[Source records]
■ ■ ■ ■ ■ ■ ■
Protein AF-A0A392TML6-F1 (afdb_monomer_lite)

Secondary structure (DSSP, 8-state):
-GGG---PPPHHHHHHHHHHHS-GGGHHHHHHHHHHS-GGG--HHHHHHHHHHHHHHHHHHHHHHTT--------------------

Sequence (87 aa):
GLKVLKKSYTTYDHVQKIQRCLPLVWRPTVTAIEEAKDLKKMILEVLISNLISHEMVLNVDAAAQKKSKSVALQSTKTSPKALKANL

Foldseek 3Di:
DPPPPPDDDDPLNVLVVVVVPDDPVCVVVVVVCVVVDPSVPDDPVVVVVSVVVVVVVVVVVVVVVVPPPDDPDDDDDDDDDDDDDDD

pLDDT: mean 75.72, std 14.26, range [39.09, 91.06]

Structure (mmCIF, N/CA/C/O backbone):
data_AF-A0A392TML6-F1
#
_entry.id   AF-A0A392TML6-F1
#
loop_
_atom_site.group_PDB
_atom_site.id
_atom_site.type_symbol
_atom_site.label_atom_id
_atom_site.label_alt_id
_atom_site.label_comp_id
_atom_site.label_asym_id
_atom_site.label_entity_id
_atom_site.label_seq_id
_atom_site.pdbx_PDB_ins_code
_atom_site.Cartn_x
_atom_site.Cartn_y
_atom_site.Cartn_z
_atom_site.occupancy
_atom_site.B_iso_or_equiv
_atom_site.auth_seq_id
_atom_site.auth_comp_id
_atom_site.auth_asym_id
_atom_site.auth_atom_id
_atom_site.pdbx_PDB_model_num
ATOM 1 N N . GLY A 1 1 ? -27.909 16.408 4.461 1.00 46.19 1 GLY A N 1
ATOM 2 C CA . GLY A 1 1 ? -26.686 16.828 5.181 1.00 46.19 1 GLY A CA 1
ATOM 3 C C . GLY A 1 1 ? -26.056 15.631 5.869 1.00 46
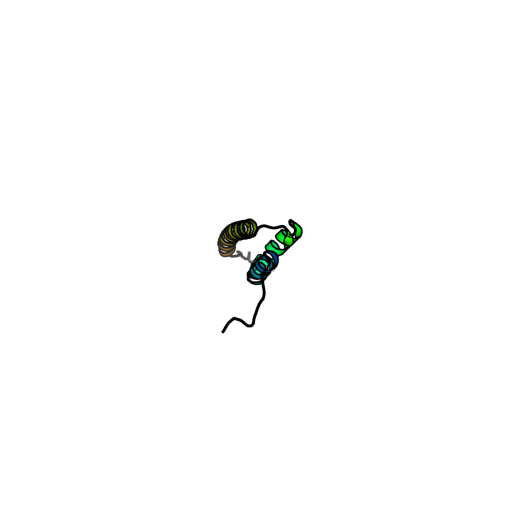.19 1 GLY A C 1
ATOM 4 O O . GLY A 1 1 ? -26.800 14.816 6.395 1.00 46.19 1 GLY A O 1
ATOM 5 N N . LEU A 1 2 ? -24.723 15.519 5.851 1.00 55.25 2 LEU A N 1
ATOM 6 C CA . LEU A 1 2 ? -23.869 14.371 6.241 1.00 55.25 2 LEU A CA 1
ATOM 7 C C . LEU A 1 2 ? -24.041 13.780 7.670 1.00 55.25 2 LEU A C 1
ATOM 9 O O . LEU A 1 2 ? -23.231 12.963 8.097 1.00 55.25 2 LEU A O 1
ATOM 13 N N . LYS A 1 3 ? -25.104 14.121 8.409 1.00 54.75 3 LYS A N 1
ATOM 14 C CA . LYS A 1 3 ? -25.381 13.632 9.773 1.00 54.75 3 LYS A CA 1
ATOM 15 C C . LYS A 1 3 ? -25.789 12.147 9.849 1.00 54.75 3 LYS A C 1
ATOM 17 O O . LYS A 1 3 ? -25.838 11.601 10.944 1.00 54.75 3 LYS A O 1
ATOM 22 N N . VAL A 1 4 ? -26.060 11.490 8.715 1.00 61.53 4 VAL A N 1
ATOM 23 C CA . VAL A 1 4 ? -26.587 10.108 8.645 1.00 61.53 4 VAL A CA 1
ATOM 24 C C . VAL A 1 4 ? -25.534 9.031 8.926 1.00 61.53 4 VAL A C 1
ATOM 26 O O . VAL A 1 4 ? -25.888 7.940 9.357 1.00 61.53 4 VAL A O 1
ATOM 29 N N . LEU A 1 5 ? -24.242 9.297 8.712 1.00 69.88 5 LEU A N 1
ATOM 30 C CA . LEU A 1 5 ? -23.273 8.198 8.671 1.00 69.88 5 LEU A CA 1
ATOM 31 C C . LEU A 1 5 ? -22.718 7.763 10.027 1.00 69.88 5 LEU A C 1
ATOM 33 O O . LEU A 1 5 ? -22.304 6.617 10.087 1.00 69.88 5 LEU A O 1
ATOM 37 N N . LYS A 1 6 ? -22.698 8.620 11.066 1.00 67.38 6 LYS A N 1
ATOM 38 C CA . LYS A 1 6 ? -22.262 8.348 12.466 1.00 67.38 6 LYS A CA 1
ATOM 39 C C . LYS A 1 6 ? -21.167 7.264 12.653 1.00 67.38 6 LYS A C 1
ATOM 41 O O . LYS A 1 6 ? -21.157 6.558 13.655 1.00 67.38 6 LYS A O 1
ATOM 46 N N . LYS A 1 7 ? -20.243 7.126 11.697 1.00 73.38 7 LYS A N 1
ATOM 47 C CA . LYS A 1 7 ? -19.199 6.098 11.664 1.00 73.38 7 LYS A CA 1
ATOM 48 C C . LYS A 1 7 ? -17.891 6.750 12.068 1.00 73.38 7 LYS A C 1
ATOM 50 O O . LYS A 1 7 ? -17.382 7.608 11.349 1.00 73.38 7 LYS A O 1
ATOM 55 N N . SER A 1 8 ? -17.374 6.352 13.219 1.00 78.00 8 SER A N 1
ATOM 56 C CA . SER A 1 8 ? -15.977 6.564 13.572 1.00 78.00 8 SER A CA 1
ATOM 57 C C . SER A 1 8 ? -15.122 5.575 12.781 1.00 78.00 8 SER A C 1
ATOM 59 O O . SER A 1 8 ? -15.453 4.394 12.697 1.00 78.00 8 SER A O 1
ATOM 61 N N . TYR A 1 9 ? -14.045 6.067 12.174 1.00 82.81 9 TYR A N 1
ATOM 62 C CA . TYR A 1 9 ? -13.048 5.232 11.511 1.00 82.81 9 TYR A CA 1
ATOM 63 C C . TYR A 1 9 ? -11.890 4.993 12.469 1.00 82.81 9 TYR A C 1
ATOM 65 O O . TYR A 1 9 ? -11.424 5.915 13.138 1.00 82.81 9 TYR A O 1
ATOM 73 N N . THR A 1 10 ? -11.443 3.747 12.545 1.00 87.31 10 THR A N 1
ATOM 74 C CA . THR A 1 10 ? -10.244 3.374 13.292 1.00 87.31 10 THR A CA 1
ATOM 75 C C . THR A 1 10 ? -9.000 3.557 12.423 1.00 87.31 10 THR A C 1
ATOM 77 O O . THR A 1 10 ? -9.082 3.606 11.194 1.00 87.31 10 THR A O 1
ATOM 80 N N . THR A 1 11 ? -7.815 3.599 13.034 1.00 85.62 11 THR A N 1
ATOM 81 C CA . THR A 1 11 ? -6.540 3.607 12.293 1.00 85.62 11 THR A CA 1
ATOM 82 C C . THR A 1 11 ? -6.449 2.434 11.318 1.00 85.62 11 THR A C 1
ATOM 84 O O . THR A 1 11 ? -6.012
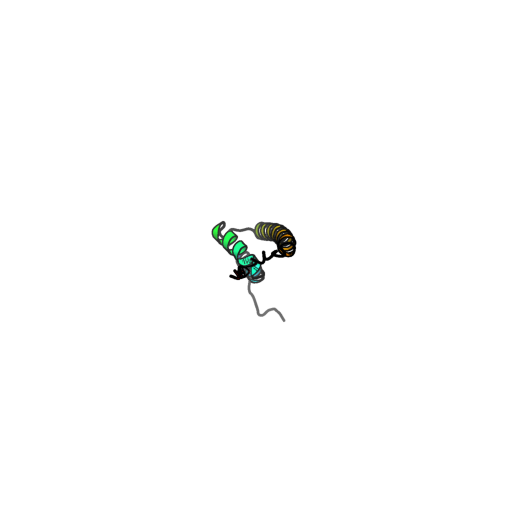 2.603 10.183 1.00 85.62 11 THR A O 1
ATOM 87 N N . TYR A 1 12 ? -6.941 1.263 11.724 1.00 85.12 12 TYR A N 1
ATOM 88 C CA . TYR A 1 12 ? -6.997 0.083 10.869 1.00 85.12 12 TYR A CA 1
ATOM 89 C C . TYR A 1 12 ? -7.894 0.289 9.639 1.00 85.12 12 TYR A C 1
ATOM 91 O O . TYR A 1 12 ? -7.508 -0.083 8.531 1.00 85.12 12 TYR A O 1
ATOM 99 N N . ASP A 1 13 ? -9.049 0.947 9.790 1.00 87.69 13 ASP A N 1
ATOM 100 C CA . ASP A 1 13 ? -9.922 1.259 8.651 1.00 87.69 13 ASP A CA 1
ATOM 101 C C . ASP A 1 13 ? -9.232 2.182 7.643 1.00 87.69 13 ASP A C 1
ATOM 103 O O . ASP A 1 13 ? -9.379 2.006 6.431 1.00 87.69 13 ASP A O 1
ATOM 107 N N . HIS A 1 14 ? -8.450 3.147 8.133 1.00 87.00 14 HIS A N 1
ATOM 108 C CA . HIS A 1 14 ? -7.654 4.028 7.283 1.00 87.00 14 HIS A CA 1
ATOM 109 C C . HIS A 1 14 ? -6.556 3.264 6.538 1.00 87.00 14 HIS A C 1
■ ■ ■ ■ ■ ■ ■
**PROBLEM:** Working down from the line with "ATOM 74 C CA", copy each line exactly until the last line of the entries, which is also included. Omit the pictures.

**ANSWER SECTION:**
ATOM 74 C CA . THR A 1 10 ? -10.244 3.374 13.292 1.00 87.31 10 THR A CA 1
ATOM 75 C C . THR A 1 10 ? -9.000 3.557 12.423 1.00 87.31 10 THR A C 1
ATOM 77 O O . THR A 1 10 ? -9.082 3.606 11.194 1.00 87.31 10 THR A O 1
ATOM 80 N N . THR A 1 11 ? -7.815 3.599 13.034 1.00 85.62 11 THR A N 1
ATOM 81 C CA . THR A 1 11 ? -6.540 3.607 12.293 1.00 85.62 11 THR A CA 1
ATOM 82 C C . THR A 1 11 ? -6.449 2.434 11.318 1.00 85.62 11 THR A C 1
ATOM 84 O O . THR A 1 11 ? -6.012
 2.603 10.183 1.00 85.62 11 THR A O 1
ATOM 87 N N . TYR A 1 12 ? -6.941 1.263 11.724 1.00 85.12 12 TYR A N 1
ATOM 88 C CA . TYR A 1 12 ? -6.997 0.083 10.869 1.00 85.12 12 TYR A CA 1
ATOM 89 C C . TYR A 1 12 ? -7.894 0.289 9.639 1.00 85.12 12 TYR A C 1
ATOM 91 O O . TYR A 1 12 ? -7.508 -0.083 8.531 1.00 85.12 12 TYR A O 1
ATOM 99 N N . ASP A 1 13 ? -9.049 0.947 9.790 1.00 87.69 13 ASP A N 1
ATOM 100 C CA . ASP A 1 13 ? -9.922 1.259 8.651 1.00 87.69 13 ASP A CA 1
ATOM 101 C C . ASP A 1 13 ? -9.232 2.182 7.643 1.00 87.69 13 ASP A C 1
ATOM 103 O O . ASP A 1 13 ? -9.379 2.006 6.431 1.00 87.69 13 ASP A O 1
ATOM 107 N N . HIS A 1 14 ? -8.450 3.147 8.133 1.00 87.00 14 HIS A N 1
ATOM 108 C CA . HIS A 1 14 ? -7.654 4.028 7.283 1.00 87.00 14 HIS A CA 1
ATOM 109 C C . HIS A 1 14 ? -6.556 3.264 6.538 1.00 87.00 14 HIS A C 1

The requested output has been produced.